Negotiations on a new contract are dragging into the new year, but nurses at Regina Medical Center in Hastings, members of the Minnesota Nurses Association, continue to resist Allina Health’s effort to treat them differently than nurses in every other Allina hospital in the Twin Cities Metro Area.
The two sides returned to the bargaining table Jan. 24, but according to the MNA, Allina continued to insist on excluding Regina nurses from pension and health benefits extended to MNA members at other Allina facilities in the area.
“Their second-rate offers are an insult to nursing, nurses and, most all, this community,” Jane Traynor, a Regina nurse and chair of the MNA bargaining team, said after the negotiations broke down.
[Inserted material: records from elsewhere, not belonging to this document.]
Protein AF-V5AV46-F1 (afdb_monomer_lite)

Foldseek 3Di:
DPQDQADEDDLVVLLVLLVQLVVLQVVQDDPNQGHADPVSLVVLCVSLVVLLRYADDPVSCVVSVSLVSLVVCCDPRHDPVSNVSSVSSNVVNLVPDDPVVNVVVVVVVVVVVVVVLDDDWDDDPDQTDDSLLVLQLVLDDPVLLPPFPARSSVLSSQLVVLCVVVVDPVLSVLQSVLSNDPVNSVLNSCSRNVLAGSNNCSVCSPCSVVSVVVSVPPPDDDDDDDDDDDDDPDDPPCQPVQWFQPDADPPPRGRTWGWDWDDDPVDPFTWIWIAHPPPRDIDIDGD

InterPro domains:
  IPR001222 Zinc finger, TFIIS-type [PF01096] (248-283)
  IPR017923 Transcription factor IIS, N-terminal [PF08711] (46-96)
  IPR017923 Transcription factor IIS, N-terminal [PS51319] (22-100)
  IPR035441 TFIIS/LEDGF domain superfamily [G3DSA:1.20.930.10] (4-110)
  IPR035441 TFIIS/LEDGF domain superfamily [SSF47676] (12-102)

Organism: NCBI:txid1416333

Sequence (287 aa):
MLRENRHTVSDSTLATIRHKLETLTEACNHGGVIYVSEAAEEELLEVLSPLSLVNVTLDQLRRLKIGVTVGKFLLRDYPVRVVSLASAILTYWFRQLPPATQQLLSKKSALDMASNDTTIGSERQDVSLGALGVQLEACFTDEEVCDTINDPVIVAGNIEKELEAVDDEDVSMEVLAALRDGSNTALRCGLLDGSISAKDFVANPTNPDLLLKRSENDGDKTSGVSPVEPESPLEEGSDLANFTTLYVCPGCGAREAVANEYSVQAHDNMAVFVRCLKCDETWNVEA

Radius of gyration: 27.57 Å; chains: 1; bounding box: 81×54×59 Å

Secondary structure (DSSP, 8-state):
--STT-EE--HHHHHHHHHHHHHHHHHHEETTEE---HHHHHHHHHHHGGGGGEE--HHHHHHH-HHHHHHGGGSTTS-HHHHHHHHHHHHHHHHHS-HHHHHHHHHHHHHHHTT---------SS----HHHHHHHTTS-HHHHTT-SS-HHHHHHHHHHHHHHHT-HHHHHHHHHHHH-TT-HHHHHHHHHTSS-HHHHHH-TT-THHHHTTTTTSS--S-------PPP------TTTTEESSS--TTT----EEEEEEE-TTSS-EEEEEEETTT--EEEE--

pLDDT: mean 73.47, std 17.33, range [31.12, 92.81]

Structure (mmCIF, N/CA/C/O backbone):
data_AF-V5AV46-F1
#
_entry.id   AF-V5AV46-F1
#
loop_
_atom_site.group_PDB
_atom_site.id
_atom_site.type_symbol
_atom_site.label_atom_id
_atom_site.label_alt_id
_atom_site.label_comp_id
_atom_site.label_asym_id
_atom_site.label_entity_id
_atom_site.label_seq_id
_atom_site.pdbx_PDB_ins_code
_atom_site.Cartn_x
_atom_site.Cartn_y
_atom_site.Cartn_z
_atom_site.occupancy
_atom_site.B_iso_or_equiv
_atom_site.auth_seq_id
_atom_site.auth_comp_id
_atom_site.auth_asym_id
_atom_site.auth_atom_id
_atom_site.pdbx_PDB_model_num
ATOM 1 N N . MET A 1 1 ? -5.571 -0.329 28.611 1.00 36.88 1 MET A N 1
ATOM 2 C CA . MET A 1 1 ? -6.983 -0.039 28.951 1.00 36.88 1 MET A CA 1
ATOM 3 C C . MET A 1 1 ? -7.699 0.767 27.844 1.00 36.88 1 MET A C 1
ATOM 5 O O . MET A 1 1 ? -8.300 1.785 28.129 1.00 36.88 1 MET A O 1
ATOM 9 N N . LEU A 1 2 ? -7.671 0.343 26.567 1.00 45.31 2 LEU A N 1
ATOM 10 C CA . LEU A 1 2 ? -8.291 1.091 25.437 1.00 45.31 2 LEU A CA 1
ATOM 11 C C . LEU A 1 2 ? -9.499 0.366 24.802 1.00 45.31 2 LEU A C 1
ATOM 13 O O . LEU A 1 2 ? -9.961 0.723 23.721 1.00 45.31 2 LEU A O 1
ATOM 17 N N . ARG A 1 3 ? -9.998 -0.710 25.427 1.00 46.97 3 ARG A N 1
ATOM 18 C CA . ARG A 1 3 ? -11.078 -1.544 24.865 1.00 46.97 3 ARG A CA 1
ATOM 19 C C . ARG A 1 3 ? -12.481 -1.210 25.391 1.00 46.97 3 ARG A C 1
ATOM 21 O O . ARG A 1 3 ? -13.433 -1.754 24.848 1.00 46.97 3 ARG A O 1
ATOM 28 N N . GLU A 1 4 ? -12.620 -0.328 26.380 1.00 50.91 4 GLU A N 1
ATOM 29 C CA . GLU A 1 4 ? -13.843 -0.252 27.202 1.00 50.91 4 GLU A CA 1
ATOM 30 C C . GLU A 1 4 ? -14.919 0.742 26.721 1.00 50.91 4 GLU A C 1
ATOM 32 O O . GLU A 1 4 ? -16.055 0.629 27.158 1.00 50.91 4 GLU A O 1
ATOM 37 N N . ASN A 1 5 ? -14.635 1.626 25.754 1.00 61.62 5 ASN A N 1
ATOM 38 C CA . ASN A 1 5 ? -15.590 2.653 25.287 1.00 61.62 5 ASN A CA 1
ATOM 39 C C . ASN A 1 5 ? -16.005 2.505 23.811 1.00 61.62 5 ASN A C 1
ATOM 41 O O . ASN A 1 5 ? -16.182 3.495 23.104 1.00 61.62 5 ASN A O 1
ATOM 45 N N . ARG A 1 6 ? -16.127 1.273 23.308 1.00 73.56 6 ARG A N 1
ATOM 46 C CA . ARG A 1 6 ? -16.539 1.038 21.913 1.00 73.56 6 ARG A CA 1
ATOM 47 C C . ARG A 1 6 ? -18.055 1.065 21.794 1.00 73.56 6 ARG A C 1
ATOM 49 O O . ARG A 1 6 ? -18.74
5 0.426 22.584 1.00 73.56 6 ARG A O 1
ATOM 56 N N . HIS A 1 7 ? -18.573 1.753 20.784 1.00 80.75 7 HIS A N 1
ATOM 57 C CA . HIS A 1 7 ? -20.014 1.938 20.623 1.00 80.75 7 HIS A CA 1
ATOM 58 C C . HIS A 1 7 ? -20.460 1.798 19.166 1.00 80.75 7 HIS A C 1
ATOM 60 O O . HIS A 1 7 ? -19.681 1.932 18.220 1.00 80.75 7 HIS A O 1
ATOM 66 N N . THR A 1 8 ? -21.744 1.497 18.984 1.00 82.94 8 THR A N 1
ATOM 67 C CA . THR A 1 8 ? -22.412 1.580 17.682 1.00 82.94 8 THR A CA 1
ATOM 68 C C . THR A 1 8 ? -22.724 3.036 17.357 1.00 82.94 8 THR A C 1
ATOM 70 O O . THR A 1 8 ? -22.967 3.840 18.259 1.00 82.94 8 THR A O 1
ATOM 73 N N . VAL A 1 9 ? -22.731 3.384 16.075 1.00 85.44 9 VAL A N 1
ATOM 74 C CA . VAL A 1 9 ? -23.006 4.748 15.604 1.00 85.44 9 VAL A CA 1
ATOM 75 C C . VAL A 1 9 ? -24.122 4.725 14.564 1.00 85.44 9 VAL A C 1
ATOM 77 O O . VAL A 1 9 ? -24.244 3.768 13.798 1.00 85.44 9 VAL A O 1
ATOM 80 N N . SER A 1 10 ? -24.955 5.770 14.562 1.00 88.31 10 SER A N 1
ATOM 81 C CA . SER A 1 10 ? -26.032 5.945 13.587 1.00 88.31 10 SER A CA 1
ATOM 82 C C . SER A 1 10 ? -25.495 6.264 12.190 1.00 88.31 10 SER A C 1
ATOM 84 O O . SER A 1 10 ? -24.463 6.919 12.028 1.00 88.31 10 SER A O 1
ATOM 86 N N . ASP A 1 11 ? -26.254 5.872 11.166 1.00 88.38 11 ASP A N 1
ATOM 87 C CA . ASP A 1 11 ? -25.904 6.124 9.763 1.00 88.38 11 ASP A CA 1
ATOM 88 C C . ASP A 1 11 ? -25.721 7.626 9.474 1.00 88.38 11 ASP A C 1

“We offered significant movement,” Traynor added. “We gave them a path to an honorable settlement, and they walked away.”
Regina nurses’ previous contract expired with the 2013 calendar year. This is the first contract Regina nurses have attempted to bargain since Allina purchased Regina last year.
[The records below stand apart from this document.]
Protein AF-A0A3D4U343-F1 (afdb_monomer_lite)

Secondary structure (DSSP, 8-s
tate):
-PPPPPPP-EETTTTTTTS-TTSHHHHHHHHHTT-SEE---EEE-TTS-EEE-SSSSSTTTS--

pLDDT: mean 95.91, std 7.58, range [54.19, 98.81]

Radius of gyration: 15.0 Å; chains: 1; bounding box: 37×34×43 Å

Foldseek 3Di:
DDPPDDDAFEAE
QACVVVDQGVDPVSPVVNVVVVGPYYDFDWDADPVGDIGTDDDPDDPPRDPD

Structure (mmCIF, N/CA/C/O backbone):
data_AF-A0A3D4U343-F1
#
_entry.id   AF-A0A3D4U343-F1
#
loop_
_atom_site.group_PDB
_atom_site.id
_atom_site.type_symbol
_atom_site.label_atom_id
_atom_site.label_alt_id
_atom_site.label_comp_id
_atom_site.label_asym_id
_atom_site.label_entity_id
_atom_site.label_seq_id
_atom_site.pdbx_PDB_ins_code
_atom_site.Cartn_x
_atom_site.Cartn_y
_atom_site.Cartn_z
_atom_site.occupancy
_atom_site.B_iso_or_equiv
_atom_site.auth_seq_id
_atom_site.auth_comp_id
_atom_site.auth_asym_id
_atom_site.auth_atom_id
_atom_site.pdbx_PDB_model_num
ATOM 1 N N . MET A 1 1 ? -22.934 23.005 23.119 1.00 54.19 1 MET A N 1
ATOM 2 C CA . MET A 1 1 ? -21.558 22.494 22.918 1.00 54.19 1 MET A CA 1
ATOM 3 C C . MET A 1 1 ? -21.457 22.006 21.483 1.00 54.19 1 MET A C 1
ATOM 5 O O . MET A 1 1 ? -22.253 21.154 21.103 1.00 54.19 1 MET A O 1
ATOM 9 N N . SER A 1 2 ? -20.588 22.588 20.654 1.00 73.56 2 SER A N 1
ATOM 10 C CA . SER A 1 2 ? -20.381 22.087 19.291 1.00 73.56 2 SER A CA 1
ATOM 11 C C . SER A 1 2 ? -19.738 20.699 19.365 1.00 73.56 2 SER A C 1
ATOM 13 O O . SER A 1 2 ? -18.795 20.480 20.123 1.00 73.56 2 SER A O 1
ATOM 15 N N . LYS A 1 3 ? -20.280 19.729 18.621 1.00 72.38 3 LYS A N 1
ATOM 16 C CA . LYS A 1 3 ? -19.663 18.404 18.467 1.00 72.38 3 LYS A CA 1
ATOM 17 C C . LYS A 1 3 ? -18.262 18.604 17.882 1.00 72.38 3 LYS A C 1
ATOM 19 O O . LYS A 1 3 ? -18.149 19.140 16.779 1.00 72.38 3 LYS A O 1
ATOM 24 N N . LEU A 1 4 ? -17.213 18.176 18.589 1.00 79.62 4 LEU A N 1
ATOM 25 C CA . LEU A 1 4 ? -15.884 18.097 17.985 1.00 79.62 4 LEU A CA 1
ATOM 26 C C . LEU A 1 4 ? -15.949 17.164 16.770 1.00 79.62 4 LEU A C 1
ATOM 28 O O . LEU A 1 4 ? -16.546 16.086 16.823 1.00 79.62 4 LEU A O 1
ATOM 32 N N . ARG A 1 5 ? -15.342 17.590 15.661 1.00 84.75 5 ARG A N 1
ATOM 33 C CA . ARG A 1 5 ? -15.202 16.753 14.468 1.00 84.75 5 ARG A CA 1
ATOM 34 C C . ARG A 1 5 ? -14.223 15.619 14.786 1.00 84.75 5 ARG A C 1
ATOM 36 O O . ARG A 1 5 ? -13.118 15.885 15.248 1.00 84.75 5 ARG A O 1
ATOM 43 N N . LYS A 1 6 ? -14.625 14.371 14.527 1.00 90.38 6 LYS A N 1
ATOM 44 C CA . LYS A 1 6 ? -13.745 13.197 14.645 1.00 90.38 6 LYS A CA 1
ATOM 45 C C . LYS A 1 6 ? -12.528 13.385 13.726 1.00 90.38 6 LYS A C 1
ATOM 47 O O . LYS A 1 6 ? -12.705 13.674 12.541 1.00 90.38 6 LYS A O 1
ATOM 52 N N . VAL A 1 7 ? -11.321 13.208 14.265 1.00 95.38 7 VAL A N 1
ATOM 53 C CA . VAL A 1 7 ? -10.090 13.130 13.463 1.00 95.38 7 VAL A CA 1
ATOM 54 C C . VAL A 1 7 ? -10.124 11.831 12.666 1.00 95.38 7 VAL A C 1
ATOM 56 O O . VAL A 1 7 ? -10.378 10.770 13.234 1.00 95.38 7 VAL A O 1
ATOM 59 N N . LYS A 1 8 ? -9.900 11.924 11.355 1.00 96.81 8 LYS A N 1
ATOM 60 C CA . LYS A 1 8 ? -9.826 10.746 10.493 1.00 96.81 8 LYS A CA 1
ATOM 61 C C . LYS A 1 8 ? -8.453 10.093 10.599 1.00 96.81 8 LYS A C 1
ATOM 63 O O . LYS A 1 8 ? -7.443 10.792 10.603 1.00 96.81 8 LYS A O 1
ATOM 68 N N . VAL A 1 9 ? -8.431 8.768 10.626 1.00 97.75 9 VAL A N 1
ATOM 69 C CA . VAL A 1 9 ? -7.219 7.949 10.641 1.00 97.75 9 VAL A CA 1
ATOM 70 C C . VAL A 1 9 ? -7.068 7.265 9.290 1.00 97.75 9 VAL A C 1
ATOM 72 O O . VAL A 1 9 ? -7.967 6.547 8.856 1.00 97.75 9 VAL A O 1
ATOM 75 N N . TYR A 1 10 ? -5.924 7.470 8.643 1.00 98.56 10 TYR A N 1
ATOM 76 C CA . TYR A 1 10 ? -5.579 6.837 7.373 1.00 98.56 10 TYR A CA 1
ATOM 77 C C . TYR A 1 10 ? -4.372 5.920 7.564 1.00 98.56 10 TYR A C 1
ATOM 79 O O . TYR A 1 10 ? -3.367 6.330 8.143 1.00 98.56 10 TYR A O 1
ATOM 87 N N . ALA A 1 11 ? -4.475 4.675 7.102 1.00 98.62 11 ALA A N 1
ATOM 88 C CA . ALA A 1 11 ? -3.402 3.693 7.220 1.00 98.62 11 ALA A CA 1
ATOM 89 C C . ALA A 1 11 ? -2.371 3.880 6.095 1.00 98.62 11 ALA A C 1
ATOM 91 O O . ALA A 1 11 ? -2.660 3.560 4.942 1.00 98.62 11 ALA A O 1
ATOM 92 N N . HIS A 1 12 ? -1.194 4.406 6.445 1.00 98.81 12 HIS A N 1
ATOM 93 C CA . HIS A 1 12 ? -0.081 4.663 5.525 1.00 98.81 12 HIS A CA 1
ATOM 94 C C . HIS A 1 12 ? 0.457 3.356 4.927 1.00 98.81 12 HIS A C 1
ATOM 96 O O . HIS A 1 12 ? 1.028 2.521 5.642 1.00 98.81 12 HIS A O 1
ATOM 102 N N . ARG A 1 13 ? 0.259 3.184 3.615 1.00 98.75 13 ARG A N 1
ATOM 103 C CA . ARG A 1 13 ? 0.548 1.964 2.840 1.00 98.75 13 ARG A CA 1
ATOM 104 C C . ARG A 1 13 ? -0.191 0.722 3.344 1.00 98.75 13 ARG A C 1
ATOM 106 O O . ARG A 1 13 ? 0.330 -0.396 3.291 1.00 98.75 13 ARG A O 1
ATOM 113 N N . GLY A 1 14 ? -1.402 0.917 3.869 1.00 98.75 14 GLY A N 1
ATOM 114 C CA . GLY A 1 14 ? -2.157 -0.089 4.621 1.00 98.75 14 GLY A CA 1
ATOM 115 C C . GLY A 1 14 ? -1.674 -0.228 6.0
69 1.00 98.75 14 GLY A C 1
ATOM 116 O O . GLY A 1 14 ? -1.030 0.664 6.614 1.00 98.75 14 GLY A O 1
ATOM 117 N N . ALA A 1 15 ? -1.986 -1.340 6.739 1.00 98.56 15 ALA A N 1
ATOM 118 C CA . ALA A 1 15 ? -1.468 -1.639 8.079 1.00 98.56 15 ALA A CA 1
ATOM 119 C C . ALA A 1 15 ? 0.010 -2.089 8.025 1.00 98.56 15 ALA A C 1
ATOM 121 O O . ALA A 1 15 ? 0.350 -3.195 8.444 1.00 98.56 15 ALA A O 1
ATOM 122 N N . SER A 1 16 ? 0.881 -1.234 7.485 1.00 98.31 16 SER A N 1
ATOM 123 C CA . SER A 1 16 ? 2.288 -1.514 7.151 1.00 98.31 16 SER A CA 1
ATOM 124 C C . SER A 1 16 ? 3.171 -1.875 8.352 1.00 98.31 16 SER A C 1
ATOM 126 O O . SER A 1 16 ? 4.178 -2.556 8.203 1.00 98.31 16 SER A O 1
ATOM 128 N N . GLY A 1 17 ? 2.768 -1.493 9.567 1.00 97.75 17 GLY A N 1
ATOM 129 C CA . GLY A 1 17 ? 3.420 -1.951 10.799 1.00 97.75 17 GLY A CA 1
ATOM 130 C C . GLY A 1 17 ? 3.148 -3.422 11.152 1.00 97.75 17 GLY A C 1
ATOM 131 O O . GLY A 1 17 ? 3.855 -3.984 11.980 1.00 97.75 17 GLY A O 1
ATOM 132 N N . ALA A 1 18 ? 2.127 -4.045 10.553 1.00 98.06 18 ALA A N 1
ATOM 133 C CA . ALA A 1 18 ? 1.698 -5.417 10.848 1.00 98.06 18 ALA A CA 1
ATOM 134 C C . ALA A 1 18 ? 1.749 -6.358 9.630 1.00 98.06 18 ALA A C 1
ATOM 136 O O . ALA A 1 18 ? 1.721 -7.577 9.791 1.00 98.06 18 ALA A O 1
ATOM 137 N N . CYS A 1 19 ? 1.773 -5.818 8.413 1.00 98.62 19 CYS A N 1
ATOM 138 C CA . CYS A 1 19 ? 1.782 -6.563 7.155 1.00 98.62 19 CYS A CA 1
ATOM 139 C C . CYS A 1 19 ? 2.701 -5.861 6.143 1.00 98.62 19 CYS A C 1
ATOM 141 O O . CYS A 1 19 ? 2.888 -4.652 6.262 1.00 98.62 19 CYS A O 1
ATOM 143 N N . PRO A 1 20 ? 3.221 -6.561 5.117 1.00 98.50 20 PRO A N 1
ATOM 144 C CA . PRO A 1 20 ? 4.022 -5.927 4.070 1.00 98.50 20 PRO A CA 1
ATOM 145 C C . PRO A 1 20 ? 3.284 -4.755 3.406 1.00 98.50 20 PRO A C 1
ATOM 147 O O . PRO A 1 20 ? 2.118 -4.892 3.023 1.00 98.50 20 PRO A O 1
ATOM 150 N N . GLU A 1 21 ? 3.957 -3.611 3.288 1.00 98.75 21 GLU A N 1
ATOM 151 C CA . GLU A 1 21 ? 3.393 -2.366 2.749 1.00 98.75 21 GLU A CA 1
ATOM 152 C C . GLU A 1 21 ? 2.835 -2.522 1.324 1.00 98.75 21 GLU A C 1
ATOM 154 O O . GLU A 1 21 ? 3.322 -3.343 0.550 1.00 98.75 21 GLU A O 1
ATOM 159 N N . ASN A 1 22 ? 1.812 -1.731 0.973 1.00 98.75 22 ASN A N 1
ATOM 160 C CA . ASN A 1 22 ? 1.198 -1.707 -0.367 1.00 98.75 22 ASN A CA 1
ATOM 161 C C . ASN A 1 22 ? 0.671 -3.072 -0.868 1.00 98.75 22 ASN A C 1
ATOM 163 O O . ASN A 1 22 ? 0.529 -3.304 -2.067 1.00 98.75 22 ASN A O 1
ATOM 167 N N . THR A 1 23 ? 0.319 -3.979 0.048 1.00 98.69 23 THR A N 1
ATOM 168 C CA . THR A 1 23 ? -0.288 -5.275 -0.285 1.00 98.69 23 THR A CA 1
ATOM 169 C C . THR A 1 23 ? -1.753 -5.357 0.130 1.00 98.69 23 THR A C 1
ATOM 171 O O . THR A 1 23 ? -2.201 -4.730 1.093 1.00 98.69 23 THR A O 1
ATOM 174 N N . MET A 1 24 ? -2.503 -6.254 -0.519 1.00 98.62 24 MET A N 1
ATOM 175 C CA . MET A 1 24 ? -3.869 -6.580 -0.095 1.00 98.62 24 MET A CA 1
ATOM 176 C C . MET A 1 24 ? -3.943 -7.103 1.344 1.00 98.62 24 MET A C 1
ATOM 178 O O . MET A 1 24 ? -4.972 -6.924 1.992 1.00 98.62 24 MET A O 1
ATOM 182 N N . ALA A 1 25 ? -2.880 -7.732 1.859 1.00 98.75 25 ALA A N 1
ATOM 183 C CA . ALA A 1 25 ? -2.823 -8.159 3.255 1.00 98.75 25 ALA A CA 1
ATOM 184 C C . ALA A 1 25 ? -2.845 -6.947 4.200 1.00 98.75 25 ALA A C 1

The nurses received an outpouring of support from the community Jan. 21, when they staged informational picketing outside the hospital. Colleagues within the Allina system plan to stage a solidarity picket Feb. 14 outside Abbott Northwestern Hospital in Minneapolis.
“This affects all of us, so make no mistake, we will stand by each other,” Diane Johnson, an Abbott Northwestern nurse, said. “We will make every nurse, every resource available to our colleagues in Hastings to stand up against corporate health care’s impact on our communities.”
Hastings nurses said they remain open to continued negotiations with Allina, and they requested additional bargaining dates with a federal mediator. Allina Health did not immediately respond to the request.
“We want to focus on our patients,” Traynor said. “We want a contract that respects our skills and our contributions to patient care in Hastings.”